WORK INSTRUCTIONS: Exact reproduction required: the lines below from the line with "ATOM 189 C CA" to the line with "ATOM 225 O O", both ends included, and no others.

|---|

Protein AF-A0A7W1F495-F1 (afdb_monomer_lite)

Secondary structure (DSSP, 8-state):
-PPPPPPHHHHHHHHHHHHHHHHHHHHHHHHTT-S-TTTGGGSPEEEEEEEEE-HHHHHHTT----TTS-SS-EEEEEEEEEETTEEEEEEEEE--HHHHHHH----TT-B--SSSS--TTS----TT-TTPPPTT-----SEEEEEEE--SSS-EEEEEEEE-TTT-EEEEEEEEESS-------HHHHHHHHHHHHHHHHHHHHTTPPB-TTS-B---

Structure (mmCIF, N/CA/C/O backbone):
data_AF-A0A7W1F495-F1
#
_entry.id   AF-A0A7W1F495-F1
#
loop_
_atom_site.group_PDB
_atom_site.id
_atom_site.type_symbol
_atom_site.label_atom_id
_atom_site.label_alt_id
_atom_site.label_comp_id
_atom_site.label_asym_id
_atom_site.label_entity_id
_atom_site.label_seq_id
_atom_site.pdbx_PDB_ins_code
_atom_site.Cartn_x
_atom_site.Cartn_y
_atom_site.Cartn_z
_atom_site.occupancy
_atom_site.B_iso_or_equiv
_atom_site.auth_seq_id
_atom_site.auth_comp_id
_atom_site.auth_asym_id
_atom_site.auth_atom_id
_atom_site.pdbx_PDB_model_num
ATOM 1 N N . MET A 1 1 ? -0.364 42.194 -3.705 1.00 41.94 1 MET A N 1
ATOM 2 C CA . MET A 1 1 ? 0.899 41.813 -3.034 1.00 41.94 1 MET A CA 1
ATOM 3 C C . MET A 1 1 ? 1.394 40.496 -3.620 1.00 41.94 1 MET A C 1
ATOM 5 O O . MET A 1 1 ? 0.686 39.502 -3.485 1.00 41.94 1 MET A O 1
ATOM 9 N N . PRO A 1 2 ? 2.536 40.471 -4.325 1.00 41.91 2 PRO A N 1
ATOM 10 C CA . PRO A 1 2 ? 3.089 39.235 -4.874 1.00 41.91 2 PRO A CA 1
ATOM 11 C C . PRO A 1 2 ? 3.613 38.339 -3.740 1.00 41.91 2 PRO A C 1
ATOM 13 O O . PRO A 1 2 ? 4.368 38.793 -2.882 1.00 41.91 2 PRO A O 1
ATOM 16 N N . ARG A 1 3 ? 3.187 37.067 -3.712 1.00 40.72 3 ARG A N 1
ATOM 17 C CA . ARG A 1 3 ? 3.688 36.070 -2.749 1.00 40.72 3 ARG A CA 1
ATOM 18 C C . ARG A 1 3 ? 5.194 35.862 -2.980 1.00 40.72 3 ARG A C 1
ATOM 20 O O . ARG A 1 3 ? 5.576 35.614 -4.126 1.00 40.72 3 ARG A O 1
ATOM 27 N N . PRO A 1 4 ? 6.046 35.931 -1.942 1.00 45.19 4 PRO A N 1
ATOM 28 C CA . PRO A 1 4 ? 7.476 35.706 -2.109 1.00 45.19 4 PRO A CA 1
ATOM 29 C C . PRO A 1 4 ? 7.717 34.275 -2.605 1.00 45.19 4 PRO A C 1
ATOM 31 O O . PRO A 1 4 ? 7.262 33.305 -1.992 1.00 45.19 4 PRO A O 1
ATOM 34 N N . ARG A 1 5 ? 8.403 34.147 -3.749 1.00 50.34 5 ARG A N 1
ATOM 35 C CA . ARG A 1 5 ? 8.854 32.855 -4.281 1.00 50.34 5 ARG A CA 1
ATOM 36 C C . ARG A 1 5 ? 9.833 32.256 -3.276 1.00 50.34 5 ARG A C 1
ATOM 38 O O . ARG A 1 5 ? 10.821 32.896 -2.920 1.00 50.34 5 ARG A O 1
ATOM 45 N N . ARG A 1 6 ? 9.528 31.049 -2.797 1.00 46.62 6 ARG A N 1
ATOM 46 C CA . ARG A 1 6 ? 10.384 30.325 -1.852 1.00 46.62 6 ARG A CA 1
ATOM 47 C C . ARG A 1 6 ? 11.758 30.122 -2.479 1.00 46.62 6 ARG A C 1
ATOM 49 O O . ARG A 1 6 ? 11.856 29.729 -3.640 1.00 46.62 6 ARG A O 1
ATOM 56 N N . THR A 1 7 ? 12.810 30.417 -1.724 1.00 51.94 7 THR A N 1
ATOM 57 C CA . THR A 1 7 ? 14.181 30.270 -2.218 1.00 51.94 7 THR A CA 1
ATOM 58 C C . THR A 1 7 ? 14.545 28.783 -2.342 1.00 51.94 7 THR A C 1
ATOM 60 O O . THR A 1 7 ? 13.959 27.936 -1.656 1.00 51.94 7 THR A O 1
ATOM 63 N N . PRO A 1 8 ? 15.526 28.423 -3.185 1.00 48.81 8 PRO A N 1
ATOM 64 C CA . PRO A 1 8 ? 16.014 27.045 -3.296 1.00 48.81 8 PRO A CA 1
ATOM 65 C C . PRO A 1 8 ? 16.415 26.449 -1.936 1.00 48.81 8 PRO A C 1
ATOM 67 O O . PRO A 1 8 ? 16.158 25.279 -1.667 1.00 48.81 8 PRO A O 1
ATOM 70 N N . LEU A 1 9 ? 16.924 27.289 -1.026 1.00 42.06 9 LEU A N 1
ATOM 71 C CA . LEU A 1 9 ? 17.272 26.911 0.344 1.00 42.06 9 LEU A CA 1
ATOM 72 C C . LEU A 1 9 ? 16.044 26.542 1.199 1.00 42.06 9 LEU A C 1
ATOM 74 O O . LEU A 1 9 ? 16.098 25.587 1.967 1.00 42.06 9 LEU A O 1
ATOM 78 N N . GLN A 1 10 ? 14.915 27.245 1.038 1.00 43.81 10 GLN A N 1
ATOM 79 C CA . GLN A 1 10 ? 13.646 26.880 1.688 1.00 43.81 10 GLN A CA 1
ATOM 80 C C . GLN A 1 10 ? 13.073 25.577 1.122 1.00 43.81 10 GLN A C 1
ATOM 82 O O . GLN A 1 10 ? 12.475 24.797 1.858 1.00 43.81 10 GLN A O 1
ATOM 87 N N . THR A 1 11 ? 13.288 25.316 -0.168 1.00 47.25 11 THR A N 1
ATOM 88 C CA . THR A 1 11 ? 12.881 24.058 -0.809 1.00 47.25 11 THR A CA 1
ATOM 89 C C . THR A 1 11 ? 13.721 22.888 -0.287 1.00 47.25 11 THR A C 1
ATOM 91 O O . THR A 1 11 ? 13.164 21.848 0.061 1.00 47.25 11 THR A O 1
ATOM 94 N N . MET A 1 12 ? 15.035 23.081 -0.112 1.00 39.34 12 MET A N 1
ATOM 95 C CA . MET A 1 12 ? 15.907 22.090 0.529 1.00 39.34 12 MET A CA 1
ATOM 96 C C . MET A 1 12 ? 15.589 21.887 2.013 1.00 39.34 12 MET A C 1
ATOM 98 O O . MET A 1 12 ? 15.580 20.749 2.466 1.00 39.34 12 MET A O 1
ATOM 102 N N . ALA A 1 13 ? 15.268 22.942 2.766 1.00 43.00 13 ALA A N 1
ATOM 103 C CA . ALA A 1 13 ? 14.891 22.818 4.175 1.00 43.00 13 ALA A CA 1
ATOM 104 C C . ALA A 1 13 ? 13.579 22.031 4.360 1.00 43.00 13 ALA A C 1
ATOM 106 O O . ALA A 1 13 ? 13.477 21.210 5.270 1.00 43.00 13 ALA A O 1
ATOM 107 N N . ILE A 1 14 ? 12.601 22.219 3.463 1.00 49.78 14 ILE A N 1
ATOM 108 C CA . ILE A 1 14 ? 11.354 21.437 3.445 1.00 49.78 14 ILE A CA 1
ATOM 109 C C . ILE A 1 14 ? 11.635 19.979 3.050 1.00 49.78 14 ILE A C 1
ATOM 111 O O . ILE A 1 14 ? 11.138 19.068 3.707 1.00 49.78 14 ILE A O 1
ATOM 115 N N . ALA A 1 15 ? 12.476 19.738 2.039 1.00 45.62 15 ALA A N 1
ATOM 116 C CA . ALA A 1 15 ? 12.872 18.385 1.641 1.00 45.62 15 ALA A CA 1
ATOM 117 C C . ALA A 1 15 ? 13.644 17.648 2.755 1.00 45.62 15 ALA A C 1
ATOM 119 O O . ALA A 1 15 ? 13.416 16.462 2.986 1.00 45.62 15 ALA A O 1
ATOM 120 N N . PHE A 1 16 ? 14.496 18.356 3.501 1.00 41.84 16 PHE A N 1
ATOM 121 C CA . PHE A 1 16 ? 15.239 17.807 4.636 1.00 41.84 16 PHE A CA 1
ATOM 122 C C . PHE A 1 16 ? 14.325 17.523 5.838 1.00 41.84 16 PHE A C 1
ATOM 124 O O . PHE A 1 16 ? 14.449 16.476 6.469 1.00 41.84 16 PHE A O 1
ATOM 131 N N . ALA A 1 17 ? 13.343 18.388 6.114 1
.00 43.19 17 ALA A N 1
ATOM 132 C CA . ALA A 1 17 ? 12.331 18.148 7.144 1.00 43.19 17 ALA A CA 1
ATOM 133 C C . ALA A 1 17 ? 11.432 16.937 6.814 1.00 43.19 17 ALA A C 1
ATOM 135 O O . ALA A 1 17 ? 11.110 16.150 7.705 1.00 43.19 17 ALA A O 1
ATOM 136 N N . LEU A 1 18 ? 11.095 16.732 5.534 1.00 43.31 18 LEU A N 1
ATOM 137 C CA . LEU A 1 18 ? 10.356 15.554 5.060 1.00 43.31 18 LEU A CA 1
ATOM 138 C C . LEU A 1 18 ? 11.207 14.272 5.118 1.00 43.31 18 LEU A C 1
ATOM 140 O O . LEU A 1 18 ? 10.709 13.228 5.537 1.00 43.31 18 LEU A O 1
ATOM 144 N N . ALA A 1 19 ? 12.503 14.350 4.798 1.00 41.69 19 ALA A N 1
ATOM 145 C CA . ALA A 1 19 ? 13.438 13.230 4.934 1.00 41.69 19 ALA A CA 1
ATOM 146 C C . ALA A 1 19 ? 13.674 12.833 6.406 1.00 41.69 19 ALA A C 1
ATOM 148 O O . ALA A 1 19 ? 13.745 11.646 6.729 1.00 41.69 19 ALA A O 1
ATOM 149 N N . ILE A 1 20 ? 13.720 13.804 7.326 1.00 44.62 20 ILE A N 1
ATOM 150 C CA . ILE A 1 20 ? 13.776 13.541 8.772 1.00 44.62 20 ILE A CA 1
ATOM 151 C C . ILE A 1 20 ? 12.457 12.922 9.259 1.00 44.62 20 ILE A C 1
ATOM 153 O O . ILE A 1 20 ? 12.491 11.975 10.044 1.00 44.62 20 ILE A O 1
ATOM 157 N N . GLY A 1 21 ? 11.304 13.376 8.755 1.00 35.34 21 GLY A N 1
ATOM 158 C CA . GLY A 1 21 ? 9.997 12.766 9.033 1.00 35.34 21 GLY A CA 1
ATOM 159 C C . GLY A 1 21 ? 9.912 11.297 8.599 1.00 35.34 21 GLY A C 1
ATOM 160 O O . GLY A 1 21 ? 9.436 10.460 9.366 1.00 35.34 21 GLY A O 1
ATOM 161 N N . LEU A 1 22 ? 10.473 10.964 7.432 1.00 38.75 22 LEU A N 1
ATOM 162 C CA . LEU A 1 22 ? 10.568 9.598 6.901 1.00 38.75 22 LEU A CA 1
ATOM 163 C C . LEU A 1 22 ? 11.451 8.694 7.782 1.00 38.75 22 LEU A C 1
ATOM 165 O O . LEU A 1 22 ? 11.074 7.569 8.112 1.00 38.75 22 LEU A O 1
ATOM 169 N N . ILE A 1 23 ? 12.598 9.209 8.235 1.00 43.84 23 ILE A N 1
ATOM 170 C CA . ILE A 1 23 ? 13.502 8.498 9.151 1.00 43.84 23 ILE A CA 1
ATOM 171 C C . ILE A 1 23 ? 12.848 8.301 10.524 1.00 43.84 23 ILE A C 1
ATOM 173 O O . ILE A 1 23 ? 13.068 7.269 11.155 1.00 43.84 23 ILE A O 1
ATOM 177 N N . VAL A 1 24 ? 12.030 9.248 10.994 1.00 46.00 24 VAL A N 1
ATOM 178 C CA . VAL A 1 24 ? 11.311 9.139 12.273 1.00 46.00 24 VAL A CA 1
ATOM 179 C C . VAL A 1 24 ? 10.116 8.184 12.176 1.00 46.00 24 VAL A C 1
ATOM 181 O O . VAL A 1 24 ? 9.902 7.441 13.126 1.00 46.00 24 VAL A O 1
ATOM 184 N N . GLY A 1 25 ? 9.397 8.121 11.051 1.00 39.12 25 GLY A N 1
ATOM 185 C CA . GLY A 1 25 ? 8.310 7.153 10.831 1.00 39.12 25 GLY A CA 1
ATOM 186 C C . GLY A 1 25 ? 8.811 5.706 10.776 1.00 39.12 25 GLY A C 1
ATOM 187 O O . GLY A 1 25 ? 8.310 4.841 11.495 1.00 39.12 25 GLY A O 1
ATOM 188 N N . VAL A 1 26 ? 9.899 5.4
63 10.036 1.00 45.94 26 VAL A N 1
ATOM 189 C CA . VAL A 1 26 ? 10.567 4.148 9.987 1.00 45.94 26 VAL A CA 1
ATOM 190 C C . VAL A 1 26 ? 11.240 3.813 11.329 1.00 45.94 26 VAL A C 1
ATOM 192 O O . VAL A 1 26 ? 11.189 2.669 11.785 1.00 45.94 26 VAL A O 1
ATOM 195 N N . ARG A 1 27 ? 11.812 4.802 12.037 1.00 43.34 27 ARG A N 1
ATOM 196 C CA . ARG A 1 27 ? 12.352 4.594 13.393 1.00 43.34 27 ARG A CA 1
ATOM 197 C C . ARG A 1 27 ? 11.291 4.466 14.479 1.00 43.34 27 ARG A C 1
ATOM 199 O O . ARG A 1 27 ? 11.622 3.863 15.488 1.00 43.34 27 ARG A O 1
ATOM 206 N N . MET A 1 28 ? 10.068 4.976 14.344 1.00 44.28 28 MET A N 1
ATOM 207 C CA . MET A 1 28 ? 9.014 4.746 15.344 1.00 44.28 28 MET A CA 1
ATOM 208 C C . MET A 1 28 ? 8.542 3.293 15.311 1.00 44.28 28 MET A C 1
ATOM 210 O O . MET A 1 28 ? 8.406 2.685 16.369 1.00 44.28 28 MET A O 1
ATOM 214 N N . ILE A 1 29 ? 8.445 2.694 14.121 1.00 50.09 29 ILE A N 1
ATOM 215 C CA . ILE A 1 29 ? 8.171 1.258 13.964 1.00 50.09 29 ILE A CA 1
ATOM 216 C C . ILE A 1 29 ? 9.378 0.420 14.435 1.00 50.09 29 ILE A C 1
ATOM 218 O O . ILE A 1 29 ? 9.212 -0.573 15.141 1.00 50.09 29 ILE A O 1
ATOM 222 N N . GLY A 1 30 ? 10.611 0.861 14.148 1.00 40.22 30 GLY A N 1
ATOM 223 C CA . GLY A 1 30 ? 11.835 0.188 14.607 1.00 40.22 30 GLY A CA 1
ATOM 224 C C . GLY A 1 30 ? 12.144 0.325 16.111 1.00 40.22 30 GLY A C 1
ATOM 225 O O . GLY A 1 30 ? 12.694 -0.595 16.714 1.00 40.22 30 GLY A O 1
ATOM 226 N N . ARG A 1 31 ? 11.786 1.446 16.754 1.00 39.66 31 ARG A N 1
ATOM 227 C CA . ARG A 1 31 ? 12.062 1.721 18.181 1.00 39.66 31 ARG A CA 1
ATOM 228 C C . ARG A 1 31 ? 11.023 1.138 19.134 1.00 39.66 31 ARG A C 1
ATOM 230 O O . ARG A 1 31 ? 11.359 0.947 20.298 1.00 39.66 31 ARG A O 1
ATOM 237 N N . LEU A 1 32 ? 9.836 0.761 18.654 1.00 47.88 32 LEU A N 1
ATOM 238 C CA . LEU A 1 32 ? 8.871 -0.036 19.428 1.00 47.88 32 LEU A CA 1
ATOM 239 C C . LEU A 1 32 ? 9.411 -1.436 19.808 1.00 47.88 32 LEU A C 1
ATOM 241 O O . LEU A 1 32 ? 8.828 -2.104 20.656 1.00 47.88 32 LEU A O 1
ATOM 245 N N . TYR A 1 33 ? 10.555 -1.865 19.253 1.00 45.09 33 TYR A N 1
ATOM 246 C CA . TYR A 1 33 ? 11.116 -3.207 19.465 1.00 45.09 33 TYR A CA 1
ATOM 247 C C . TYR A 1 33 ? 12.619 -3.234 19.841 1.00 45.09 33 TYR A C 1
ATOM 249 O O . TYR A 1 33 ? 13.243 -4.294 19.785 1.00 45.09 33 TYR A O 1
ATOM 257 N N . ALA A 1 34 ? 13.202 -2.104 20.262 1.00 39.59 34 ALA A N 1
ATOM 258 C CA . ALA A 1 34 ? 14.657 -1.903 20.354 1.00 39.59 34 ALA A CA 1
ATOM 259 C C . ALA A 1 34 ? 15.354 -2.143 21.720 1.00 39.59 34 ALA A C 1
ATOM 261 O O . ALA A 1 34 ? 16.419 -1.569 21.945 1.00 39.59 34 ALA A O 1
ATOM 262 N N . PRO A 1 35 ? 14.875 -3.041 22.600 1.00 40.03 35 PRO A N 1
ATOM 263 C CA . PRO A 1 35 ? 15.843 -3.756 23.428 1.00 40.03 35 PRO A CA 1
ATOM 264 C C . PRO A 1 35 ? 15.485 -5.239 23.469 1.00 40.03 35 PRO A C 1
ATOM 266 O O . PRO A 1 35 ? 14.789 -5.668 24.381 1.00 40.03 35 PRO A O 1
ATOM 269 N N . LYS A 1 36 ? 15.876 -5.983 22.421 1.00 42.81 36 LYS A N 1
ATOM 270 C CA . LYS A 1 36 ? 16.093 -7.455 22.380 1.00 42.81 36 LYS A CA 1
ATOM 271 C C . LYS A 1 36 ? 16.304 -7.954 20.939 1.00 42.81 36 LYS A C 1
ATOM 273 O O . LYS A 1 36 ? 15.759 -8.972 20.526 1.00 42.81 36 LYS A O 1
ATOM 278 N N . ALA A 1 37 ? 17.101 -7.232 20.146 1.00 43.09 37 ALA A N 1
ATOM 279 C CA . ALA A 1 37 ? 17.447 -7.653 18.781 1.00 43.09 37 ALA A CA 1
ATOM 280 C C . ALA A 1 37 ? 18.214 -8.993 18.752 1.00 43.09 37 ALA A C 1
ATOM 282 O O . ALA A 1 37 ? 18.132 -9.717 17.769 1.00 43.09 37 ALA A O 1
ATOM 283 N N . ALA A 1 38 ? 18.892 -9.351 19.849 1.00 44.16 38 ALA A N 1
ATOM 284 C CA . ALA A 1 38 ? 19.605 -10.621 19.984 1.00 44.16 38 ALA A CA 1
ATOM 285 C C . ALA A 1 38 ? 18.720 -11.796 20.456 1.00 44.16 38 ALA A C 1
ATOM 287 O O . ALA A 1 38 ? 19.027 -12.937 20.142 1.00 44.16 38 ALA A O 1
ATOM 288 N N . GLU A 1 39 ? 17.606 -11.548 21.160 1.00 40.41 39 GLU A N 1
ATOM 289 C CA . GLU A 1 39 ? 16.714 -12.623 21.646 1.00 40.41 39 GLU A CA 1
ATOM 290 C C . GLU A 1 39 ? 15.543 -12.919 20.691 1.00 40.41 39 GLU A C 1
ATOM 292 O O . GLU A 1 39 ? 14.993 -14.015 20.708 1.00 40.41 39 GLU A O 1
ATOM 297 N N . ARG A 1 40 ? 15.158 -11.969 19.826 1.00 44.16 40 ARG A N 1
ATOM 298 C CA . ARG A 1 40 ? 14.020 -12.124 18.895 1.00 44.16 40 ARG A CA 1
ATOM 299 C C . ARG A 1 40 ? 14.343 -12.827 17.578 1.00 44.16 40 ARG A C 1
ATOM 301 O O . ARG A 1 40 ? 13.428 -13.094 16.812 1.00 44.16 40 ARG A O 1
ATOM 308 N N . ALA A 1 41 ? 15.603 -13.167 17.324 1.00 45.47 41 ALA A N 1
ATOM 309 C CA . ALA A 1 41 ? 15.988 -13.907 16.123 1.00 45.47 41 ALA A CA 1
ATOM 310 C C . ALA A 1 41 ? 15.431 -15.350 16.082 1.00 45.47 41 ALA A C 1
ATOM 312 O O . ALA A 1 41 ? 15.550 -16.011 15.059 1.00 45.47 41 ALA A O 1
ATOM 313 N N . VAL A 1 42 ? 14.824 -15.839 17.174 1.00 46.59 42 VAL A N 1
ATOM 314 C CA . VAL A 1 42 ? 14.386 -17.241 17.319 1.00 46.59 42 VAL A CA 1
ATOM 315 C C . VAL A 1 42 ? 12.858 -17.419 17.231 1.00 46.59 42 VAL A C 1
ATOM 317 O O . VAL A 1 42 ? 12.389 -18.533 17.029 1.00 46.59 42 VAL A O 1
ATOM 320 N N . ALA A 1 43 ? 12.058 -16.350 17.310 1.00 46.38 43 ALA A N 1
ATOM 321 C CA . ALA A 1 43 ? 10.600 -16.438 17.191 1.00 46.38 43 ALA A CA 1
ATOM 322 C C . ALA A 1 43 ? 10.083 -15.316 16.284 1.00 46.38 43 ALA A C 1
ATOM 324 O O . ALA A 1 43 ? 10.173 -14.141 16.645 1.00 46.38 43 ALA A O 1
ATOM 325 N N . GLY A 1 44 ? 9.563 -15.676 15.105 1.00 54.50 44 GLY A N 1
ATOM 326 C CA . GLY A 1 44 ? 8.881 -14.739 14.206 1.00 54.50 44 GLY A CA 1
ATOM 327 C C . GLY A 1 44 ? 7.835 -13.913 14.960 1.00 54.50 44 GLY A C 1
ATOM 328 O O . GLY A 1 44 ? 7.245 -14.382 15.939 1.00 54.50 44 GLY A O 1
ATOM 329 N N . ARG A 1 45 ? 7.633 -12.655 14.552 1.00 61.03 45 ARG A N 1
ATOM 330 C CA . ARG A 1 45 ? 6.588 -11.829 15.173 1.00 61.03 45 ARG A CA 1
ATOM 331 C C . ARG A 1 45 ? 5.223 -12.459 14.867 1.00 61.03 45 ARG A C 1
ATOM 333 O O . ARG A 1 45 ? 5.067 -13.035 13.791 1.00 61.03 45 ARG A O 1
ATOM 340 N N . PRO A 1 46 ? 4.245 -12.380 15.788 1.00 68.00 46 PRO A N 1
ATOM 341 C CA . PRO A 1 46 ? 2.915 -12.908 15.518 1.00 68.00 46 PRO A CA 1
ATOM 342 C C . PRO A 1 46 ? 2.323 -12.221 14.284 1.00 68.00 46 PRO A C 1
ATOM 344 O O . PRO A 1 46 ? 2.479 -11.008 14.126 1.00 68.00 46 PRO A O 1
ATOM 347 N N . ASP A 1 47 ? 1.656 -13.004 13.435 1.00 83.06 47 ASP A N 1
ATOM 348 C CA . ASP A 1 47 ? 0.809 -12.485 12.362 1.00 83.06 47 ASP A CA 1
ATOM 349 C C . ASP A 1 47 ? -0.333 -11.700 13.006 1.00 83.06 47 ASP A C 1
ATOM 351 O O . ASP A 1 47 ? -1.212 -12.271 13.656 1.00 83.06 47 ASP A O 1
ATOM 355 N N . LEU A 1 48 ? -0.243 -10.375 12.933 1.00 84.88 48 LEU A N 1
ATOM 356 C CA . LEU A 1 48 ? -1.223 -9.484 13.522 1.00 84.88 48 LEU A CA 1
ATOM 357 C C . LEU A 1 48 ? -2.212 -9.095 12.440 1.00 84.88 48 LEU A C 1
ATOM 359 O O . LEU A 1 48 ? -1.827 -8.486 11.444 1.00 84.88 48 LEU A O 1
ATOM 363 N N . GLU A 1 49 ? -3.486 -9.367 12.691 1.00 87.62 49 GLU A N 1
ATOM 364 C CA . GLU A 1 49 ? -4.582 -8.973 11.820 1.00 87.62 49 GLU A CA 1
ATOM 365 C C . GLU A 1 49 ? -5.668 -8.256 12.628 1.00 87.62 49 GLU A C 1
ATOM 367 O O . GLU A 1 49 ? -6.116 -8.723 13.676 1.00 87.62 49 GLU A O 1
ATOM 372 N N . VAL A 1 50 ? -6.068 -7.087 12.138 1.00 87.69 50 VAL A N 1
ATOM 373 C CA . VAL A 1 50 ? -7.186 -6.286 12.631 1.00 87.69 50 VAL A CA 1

|---|

RESPONSE TO THIS TASK:
ATOM 189 C CA . VAL A 1 26 ? 10.567 4.148 9.987 1.00 45.94 26 VAL A CA 1
ATOM 190 C C . VAL A 1 26 ? 11.240 3.813 11.329 1.00 45.94 26 VAL A C 1
ATOM 192 O O . VAL A 1 26 ? 11.189 2.669 11.785 1.00 45.94 26 VAL A O 1
ATOM 195 N N . ARG A 1 27 ? 11.812 4.802 12.037 1.00 43.34 27 ARG A N 1
ATOM 196 C CA . ARG A 1 27 ? 12.352 4.594 13.393 1.00 43.34 27 ARG A CA 1
ATOM 197 C C . ARG A 1 27 ? 11.291 4.466 14.479 1.00 43.34 27 ARG A C 1
ATOM 199 O O . ARG A 1 27 ? 11.622 3.863 15.488 1.00 43.34 27 ARG A O 1
ATOM 206 N N . MET A 1 28 ? 10.068 4.976 14.344 1.00 44.28 28 MET A N 1
ATOM 207 C CA . MET A 1 28 ? 9.014 4.746 15.344 1.00 44.28 28 MET A CA 1
ATOM 208 C C . MET A 1 28 ? 8.542 3.293 15.311 1.00 44.28 28 MET A C 1
ATOM 210 O O . MET A 1 28 ? 8.406 2.685 16.369 1.00 44.28 28 MET A O 1
ATOM 214 N N . ILE A 1 29 ? 8.445 2.694 14.121 1.00 50.09 29 ILE A N 1
ATOM 215 C CA . ILE A 1 29 ? 8.171 1.258 13.964 1.00 50.09 29 ILE A CA 1
ATOM 216 C C . ILE A 1 29 ? 9.378 0.420 14.435 1.00 50.09 29 ILE A C 1
ATOM 218 O O . ILE A 1 29 ? 9.212 -0.573 15.141 1.00 50.09 29 ILE A O 1
ATOM 222 N N . GLY A 1 30 ? 10.611 0.861 14.148 1.00 40.22 30 GLY A N 1
ATOM 223 C CA . GLY A 1 30 ? 11.835 0.188 14.607 1.00 40.22 30 GLY A CA 1
ATOM 224 C C . GLY A 1 30 ? 12.144 0.325 16.111 1.00 40.22 30 GLY A C 1
ATOM 225 O O . GLY A 1 30 ? 12.694 -0.595 16.714 1.00 40.22 30 GLY A O 1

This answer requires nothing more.